What to produce:
Of the entries below, restate word for word only the section that runs from the line with "ATOM 5 O O . ALA" to the line with "ATOM 57 C C . GLY", counting both ends.

= Beginning of Section =

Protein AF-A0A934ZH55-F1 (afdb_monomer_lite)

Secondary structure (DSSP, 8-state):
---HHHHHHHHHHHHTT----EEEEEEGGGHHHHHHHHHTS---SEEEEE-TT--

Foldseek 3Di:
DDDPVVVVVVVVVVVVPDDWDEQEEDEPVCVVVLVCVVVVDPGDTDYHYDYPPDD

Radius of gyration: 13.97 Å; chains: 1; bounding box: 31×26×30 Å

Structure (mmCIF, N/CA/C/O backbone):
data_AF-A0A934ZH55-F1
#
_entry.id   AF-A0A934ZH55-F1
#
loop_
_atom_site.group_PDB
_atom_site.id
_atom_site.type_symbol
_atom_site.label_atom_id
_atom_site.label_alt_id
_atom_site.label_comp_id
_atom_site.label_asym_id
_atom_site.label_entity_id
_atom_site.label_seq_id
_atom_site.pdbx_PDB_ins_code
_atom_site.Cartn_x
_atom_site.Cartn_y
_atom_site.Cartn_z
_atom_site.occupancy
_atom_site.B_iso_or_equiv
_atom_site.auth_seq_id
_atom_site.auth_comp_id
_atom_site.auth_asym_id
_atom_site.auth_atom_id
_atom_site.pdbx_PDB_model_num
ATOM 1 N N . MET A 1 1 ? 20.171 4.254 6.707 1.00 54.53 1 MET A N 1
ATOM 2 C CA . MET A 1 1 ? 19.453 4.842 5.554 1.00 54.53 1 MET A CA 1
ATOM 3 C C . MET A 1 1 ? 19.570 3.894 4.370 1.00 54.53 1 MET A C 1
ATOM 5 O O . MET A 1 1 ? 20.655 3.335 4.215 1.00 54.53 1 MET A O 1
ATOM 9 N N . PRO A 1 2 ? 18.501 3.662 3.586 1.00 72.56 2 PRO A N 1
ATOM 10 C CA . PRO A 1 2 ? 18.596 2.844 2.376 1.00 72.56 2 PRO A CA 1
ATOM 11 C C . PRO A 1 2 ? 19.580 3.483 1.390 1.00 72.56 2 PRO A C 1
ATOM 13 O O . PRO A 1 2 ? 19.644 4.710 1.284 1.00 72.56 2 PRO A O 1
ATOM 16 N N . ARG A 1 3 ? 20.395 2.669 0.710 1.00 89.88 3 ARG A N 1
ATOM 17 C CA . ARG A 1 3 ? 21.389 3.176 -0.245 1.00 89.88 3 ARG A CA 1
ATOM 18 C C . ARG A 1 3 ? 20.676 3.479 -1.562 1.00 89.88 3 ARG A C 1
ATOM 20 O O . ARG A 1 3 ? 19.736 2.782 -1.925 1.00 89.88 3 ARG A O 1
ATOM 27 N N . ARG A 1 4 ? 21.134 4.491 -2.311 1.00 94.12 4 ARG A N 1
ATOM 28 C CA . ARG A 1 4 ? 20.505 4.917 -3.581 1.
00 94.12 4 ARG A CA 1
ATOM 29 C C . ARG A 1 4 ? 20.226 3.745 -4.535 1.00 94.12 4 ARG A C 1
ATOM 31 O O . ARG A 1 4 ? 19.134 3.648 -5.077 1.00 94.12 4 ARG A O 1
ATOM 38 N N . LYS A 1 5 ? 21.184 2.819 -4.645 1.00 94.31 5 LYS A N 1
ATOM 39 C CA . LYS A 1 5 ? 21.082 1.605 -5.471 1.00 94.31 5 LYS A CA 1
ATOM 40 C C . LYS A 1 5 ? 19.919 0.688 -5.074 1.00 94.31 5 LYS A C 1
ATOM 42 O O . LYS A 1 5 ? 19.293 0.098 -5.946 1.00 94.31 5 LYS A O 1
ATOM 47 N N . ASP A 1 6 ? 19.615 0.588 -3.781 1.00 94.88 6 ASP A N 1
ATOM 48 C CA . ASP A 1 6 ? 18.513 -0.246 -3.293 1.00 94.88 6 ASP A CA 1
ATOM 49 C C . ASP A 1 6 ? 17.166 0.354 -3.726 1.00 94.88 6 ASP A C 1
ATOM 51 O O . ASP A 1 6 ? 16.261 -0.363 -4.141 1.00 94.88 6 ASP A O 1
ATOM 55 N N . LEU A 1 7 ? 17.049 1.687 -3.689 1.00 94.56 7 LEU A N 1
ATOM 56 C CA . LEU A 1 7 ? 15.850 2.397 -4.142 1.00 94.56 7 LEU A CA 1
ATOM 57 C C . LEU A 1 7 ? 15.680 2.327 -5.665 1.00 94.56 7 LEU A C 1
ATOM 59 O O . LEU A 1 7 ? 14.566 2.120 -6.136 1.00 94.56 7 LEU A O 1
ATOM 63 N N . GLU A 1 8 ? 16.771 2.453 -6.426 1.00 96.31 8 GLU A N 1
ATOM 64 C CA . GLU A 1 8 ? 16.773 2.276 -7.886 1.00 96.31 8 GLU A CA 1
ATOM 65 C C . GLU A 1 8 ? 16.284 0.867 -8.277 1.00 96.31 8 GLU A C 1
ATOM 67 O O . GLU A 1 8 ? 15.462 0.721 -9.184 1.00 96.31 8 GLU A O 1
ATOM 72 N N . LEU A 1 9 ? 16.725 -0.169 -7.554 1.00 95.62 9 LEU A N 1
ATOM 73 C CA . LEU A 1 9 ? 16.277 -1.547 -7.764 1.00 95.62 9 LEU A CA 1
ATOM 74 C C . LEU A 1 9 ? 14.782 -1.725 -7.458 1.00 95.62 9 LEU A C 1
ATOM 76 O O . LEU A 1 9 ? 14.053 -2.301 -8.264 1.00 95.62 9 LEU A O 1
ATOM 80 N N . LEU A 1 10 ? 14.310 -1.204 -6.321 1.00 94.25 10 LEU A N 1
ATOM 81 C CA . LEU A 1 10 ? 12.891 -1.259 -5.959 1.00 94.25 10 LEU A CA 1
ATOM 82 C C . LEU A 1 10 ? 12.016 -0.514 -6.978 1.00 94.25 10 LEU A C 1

= End of Section =
= Beginning of Section =

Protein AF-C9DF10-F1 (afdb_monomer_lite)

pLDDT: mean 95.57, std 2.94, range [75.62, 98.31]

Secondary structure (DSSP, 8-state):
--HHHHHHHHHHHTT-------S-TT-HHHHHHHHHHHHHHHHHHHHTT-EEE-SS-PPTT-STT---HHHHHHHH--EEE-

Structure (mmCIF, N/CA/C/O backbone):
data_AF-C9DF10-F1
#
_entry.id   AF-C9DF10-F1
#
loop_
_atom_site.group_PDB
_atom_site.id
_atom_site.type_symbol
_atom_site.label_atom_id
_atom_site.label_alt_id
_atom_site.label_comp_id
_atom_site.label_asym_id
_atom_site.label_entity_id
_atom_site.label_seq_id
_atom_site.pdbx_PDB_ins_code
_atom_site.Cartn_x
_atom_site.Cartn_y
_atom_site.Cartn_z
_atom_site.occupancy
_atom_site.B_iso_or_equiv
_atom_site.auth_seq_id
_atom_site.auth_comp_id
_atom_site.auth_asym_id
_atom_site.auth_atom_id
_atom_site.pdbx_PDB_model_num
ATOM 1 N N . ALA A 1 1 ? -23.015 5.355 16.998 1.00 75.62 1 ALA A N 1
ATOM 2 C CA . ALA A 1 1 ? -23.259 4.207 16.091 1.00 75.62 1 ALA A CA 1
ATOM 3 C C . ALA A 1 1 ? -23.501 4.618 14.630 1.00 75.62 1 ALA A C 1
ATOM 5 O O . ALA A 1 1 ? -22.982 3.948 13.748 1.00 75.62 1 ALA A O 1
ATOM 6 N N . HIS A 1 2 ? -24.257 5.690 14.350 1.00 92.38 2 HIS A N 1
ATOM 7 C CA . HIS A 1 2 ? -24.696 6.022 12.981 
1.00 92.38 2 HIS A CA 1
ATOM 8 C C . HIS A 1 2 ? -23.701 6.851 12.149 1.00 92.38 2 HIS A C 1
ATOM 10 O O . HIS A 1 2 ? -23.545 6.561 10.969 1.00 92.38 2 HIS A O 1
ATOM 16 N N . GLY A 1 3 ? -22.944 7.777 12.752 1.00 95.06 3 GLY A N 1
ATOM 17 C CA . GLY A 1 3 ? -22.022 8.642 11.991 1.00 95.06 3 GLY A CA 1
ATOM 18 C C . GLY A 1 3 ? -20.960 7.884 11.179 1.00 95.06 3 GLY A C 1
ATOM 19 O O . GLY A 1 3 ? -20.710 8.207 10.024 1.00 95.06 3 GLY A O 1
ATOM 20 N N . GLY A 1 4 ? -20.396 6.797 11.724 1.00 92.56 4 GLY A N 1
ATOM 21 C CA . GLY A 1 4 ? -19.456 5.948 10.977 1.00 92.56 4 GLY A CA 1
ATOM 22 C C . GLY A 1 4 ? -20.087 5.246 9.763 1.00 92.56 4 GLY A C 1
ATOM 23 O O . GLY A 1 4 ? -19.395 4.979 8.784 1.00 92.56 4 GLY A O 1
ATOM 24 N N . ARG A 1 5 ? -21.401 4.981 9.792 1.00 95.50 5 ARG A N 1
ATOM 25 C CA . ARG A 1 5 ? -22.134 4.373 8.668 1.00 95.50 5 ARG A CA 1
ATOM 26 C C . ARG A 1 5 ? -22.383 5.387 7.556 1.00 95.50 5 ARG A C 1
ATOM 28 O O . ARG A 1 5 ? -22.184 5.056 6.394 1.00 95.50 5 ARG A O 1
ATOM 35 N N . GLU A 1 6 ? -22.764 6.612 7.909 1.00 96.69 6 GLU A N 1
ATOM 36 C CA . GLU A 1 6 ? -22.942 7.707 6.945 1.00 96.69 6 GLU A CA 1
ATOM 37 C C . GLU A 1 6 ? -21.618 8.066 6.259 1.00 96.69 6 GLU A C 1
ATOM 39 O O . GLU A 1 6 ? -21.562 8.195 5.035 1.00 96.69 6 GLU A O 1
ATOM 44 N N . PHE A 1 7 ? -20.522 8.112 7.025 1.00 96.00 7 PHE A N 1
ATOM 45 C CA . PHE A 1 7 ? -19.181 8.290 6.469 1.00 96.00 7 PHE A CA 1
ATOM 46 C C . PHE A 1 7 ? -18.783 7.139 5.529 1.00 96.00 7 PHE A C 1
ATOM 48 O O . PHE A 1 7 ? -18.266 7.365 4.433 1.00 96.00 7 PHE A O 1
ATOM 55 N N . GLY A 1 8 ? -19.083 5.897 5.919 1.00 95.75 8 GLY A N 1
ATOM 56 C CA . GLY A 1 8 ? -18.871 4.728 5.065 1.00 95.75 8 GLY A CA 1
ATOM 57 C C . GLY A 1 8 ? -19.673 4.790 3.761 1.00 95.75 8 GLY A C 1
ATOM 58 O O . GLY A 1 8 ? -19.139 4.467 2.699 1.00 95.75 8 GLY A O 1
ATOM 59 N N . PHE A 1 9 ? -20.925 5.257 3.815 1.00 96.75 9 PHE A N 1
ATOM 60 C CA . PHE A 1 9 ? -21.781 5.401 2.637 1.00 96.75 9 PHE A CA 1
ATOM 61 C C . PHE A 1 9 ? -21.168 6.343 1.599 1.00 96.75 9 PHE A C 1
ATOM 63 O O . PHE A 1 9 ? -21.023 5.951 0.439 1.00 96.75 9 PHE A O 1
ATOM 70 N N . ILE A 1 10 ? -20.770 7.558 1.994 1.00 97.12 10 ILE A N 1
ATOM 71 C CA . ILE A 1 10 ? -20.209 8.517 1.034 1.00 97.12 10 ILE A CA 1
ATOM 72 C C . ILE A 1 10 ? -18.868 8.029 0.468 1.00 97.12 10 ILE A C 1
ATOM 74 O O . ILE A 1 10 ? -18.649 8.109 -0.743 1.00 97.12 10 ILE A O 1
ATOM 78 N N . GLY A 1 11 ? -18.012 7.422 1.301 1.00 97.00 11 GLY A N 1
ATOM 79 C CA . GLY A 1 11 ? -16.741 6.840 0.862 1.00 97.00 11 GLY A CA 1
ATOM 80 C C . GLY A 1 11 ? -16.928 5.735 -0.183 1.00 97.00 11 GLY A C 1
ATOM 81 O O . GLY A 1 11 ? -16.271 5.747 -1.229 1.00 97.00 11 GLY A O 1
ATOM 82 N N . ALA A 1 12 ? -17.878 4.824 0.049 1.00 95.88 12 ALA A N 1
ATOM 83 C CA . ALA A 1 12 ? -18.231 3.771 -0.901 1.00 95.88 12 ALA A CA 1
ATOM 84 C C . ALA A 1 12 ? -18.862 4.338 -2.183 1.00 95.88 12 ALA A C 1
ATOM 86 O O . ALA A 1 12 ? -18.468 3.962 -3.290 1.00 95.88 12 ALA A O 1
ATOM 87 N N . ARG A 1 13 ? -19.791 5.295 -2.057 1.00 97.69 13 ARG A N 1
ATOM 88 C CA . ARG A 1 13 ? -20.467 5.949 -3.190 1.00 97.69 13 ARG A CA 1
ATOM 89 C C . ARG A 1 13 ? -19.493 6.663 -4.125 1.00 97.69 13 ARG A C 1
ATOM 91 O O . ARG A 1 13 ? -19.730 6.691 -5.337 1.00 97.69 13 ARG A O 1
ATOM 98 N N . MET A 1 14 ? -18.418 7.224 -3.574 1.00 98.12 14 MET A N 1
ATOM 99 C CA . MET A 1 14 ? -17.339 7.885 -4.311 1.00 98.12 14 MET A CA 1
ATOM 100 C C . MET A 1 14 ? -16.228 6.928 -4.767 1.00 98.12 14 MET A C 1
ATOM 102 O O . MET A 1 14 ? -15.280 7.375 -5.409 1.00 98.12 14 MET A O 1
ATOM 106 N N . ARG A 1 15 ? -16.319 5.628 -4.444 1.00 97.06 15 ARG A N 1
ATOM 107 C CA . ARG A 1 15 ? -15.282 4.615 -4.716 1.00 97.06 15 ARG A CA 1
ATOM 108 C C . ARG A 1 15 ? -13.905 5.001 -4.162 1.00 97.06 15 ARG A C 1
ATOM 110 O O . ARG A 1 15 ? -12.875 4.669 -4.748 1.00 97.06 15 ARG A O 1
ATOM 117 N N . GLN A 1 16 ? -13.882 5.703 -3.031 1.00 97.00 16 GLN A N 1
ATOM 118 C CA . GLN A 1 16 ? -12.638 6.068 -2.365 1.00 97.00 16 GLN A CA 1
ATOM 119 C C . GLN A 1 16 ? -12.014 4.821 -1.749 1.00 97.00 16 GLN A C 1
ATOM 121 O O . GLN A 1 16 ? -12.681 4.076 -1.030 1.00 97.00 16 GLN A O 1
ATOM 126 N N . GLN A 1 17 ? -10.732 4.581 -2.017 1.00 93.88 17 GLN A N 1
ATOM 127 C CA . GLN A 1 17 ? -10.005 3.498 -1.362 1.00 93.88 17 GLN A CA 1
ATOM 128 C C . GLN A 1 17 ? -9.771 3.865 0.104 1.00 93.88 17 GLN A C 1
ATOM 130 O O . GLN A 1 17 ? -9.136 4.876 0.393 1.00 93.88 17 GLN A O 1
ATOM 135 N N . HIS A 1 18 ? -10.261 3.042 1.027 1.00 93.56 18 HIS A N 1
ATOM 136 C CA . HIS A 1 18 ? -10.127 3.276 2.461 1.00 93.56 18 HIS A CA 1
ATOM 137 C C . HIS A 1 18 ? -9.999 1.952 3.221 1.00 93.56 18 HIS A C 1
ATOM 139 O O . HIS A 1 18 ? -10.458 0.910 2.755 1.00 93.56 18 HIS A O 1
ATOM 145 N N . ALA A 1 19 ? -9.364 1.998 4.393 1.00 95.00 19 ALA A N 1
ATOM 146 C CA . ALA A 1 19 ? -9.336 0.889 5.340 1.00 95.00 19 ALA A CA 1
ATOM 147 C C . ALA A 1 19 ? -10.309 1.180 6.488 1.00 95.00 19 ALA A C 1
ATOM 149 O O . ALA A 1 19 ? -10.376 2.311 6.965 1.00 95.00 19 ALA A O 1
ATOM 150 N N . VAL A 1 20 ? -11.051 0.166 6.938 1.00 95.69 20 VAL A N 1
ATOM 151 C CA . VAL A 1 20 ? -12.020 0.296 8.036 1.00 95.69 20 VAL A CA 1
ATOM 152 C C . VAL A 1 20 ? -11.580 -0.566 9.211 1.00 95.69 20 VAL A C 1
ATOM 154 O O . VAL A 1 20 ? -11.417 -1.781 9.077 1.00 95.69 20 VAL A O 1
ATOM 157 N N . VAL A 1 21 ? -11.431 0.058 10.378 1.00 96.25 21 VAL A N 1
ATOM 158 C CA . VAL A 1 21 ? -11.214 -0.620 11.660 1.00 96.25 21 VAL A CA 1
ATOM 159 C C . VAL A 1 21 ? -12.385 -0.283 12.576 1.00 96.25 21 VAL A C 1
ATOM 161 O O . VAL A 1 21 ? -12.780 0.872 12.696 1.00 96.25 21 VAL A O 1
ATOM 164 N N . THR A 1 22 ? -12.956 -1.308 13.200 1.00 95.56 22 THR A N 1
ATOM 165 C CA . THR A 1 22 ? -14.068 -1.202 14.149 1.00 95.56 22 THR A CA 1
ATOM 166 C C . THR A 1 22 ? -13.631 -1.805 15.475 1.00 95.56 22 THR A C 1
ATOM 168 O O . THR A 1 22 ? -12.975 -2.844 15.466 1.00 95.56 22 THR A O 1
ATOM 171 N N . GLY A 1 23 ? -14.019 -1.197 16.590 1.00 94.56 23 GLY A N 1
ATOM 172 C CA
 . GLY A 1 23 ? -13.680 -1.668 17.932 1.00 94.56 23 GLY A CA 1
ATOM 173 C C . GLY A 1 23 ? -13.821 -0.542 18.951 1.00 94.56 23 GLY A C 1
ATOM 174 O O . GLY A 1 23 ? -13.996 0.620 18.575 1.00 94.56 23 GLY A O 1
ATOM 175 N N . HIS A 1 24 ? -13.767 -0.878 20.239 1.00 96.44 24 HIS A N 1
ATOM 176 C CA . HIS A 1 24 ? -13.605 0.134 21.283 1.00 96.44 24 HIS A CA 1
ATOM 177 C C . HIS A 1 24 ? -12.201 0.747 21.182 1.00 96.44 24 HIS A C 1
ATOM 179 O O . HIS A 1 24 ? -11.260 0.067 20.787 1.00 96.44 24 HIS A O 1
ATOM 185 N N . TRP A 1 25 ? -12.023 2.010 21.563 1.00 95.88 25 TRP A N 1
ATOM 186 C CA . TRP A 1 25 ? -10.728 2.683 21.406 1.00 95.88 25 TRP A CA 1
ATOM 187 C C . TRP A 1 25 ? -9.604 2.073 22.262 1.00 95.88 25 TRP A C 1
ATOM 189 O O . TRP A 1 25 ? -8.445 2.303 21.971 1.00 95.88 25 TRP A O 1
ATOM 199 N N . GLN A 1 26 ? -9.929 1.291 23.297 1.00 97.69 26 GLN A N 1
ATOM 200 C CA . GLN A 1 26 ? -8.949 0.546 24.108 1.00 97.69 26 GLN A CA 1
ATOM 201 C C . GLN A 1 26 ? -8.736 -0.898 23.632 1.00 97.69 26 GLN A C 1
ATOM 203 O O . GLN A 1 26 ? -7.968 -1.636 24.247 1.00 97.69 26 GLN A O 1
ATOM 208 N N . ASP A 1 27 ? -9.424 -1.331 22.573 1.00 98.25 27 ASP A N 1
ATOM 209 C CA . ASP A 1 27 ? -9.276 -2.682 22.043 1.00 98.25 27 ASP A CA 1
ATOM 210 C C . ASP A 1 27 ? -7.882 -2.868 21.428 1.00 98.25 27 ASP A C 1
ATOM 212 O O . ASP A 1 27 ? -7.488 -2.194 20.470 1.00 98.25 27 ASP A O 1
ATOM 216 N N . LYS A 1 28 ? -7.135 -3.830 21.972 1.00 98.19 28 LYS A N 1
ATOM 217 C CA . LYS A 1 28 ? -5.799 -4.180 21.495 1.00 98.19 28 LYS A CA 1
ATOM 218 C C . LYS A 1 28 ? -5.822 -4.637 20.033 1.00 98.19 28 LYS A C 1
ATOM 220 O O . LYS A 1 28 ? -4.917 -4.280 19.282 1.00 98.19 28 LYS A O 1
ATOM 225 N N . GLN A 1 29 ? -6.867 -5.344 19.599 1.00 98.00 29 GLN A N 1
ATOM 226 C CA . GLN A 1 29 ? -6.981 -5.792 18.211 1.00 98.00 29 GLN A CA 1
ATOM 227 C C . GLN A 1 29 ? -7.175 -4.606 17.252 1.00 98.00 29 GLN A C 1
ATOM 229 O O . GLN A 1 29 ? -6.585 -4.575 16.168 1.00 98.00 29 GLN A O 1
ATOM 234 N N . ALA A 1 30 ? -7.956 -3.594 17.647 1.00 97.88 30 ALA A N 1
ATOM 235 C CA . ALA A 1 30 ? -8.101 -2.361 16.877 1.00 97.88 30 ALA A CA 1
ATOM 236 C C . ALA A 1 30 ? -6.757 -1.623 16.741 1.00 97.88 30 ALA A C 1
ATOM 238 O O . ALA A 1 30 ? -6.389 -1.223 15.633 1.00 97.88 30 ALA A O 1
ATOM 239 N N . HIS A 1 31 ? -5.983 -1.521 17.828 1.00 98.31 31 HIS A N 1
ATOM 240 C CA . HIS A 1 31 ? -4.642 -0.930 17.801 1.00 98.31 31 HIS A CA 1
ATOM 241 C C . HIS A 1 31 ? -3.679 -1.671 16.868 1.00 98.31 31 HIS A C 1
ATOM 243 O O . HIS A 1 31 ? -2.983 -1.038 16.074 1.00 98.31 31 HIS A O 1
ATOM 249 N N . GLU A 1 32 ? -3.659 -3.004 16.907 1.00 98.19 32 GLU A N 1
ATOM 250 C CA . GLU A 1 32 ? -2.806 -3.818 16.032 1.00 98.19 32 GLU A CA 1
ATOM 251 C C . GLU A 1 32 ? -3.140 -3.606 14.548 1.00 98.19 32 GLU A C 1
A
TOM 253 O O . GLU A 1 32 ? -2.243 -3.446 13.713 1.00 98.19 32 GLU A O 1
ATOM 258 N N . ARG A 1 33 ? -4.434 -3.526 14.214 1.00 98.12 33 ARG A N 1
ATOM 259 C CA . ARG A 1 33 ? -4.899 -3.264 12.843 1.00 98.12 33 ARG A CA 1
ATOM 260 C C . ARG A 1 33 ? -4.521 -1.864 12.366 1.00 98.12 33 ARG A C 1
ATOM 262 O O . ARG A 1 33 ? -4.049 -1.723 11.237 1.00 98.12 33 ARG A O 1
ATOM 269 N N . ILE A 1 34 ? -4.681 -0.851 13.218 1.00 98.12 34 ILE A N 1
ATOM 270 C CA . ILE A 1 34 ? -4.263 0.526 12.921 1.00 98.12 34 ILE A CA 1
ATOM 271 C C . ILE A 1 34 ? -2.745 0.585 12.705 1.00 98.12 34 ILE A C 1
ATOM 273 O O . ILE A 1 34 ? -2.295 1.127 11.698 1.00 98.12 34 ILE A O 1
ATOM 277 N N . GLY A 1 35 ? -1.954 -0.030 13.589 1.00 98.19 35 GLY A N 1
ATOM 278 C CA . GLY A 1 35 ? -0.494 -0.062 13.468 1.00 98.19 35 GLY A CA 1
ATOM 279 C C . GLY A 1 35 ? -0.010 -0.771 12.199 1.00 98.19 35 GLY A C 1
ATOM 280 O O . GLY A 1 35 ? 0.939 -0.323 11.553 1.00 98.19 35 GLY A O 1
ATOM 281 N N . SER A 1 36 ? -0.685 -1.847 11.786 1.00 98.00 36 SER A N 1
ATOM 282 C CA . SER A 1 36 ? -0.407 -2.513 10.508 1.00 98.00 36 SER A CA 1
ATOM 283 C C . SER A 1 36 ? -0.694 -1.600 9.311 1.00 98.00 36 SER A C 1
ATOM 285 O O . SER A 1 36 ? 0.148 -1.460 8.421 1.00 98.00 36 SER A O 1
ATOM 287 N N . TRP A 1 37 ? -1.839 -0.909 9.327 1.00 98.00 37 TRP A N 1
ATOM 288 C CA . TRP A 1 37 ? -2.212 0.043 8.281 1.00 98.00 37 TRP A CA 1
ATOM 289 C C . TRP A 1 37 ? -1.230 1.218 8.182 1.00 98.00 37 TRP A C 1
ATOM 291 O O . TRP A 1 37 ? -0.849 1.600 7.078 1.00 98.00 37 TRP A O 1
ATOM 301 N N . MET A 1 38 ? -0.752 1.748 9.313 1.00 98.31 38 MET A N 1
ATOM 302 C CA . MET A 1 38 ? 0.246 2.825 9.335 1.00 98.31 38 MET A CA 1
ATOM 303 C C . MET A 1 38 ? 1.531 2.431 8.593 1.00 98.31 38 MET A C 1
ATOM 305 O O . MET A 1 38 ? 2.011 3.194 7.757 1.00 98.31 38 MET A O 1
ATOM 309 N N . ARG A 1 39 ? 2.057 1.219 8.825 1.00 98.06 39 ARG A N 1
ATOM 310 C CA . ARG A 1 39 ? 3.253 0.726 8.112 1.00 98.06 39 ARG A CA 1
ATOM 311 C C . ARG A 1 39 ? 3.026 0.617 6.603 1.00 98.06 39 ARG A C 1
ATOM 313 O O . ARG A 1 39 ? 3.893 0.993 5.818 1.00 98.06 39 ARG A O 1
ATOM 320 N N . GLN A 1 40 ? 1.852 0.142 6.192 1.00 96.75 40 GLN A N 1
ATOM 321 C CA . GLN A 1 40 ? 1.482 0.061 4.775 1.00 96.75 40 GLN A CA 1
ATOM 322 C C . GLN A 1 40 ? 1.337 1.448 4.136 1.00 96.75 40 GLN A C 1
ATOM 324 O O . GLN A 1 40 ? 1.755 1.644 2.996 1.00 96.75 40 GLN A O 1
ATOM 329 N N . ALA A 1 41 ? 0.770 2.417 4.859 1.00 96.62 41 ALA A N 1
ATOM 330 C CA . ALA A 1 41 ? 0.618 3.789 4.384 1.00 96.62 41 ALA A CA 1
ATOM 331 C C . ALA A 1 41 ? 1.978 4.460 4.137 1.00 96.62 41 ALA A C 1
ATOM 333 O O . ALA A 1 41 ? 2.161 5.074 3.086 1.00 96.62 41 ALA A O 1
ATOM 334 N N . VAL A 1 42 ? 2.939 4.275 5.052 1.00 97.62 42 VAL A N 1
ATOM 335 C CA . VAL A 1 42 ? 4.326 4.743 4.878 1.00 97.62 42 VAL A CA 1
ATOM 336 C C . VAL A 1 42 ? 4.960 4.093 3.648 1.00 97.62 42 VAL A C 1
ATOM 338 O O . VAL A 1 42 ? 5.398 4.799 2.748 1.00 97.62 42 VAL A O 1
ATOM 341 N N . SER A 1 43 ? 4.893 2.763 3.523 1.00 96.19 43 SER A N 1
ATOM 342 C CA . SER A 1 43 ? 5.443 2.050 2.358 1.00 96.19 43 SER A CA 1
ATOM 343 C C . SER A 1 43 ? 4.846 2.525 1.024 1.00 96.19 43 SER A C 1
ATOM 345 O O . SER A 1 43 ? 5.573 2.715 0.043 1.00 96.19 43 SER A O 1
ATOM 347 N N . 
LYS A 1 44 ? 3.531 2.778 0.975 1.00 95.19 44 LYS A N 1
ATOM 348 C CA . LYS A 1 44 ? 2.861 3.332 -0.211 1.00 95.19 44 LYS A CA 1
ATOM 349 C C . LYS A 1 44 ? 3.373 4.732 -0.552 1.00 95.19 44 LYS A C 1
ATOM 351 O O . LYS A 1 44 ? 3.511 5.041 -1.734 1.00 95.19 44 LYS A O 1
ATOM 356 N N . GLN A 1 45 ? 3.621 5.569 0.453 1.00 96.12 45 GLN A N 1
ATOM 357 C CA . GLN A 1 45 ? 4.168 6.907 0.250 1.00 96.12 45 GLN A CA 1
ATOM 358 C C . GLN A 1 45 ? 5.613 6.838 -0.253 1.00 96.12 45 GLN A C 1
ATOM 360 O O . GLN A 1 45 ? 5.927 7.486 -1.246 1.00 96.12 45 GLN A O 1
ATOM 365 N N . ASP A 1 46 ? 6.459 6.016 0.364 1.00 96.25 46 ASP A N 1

= End of Section =

Result of the exercise:
ATOM 5 O O . ALA A 1 1 ? -22.982 3.948 13.748 1.00 75.62 1 ALA A O 1
ATOM 6 N N . HIS A 1 2 ? -24.257 5.690 14.350 1.00 92.38 2 HIS A N 1
ATOM 7 C CA . HIS A 1 2 ? -24.696 6.022 12.981 
1.00 92.38 2 HIS A CA 1
ATOM 8 C C . HIS A 1 2 ? -23.701 6.851 12.149 1.00 92.38 2 HIS A C 1
ATOM 10 O O . HIS A 1 2 ? -23.545 6.561 10.969 1.00 92.38 2 HIS A O 1
ATOM 16 N N . GLY A 1 3 ? -22.944 7.777 12.752 1.00 95.06 3 GLY A N 1
ATOM 17 C CA . GLY A 1 3 ? -22.022 8.642 11.991 1.00 95.06 3 GLY A CA 1
ATOM 18 C C . GLY A 1 3 ? -20.960 7.884 11.179 1.00 95.06 3 GLY A C 1
ATOM 19 O O . GLY A 1 3 ? -20.710 8.207 10.024 1.00 95.06 3 GLY A O 1
ATOM 20 N N . GLY A 1 4 ? -20.396 6.797 11.724 1.00 92.56 4 GLY A N 1
ATOM 21 C CA . GLY A 1 4 ? -19.456 5.948 10.977 1.00 92.56 4 GLY A CA 1
ATOM 22 C C . GLY A 1 4 ? -20.087 5.246 9.763 1.00 92.56 4 GLY A C 1
ATOM 23 O O . GLY A 1 4 ? -19.395 4.979 8.784 1.00 92.56 4 GLY A O 1
ATOM 24 N N . ARG A 1 5 ? -21.401 4.981 9.792 1.00 95.50 5 ARG A N 1
ATOM 25 C CA . ARG A 1 5 ? -22.134 4.373 8.668 1.00 95.50 5 ARG A CA 1
ATOM 26 C C . ARG A 1 5 ? -22.383 5.387 7.556 1.00 95.50 5 ARG A C 1
ATOM 28 O O . ARG A 1 5 ? -22.184 5.056 6.394 1.00 95.50 5 ARG A O 1
ATOM 35 N N . GLU A 1 6 ? -22.764 6.612 7.909 1.00 96.69 6 GLU A N 1
ATOM 36 C CA . GLU A 1 6 ? -22.942 7.707 6.945 1.00 96.69 6 GLU A CA 1
ATOM 37 C C . GLU A 1 6 ? -21.618 8.066 6.259 1.00 96.69 6 GLU A C 1
ATOM 39 O O . GLU A 1 6 ? -21.562 8.195 5.035 1.00 96.69 6 GLU A O 1
ATOM 44 N N . PHE A 1 7 ? -20.522 8.112 7.025 1.00 96.00 7 PHE A N 1
ATOM 45 C CA . PHE A 1 7 ? -19.181 8.290 6.469 1.00 96.00 7 PHE A CA 1
ATOM 46 C C . PHE A 1 7 ? -18.783 7.139 5.529 1.00 96.00 7 PHE A C 1
ATOM 48 O O . PHE A 1 7 ? -18.266 7.365 4.433 1.00 96.00 7 PHE A O 1
ATOM 55 N N . GLY A 1 8 ? -19.083 5.897 5.919 1.00 95.75 8 GLY A N 1
ATOM 56 C CA . GLY A 1 8 ? -18.871 4.728 5.065 1.00 95.75 8 GLY A CA 1
ATOM 57 C C . GLY A 1 8 ? -19.673 4.790 3.761 1.00 95.75 8 GLY A C 1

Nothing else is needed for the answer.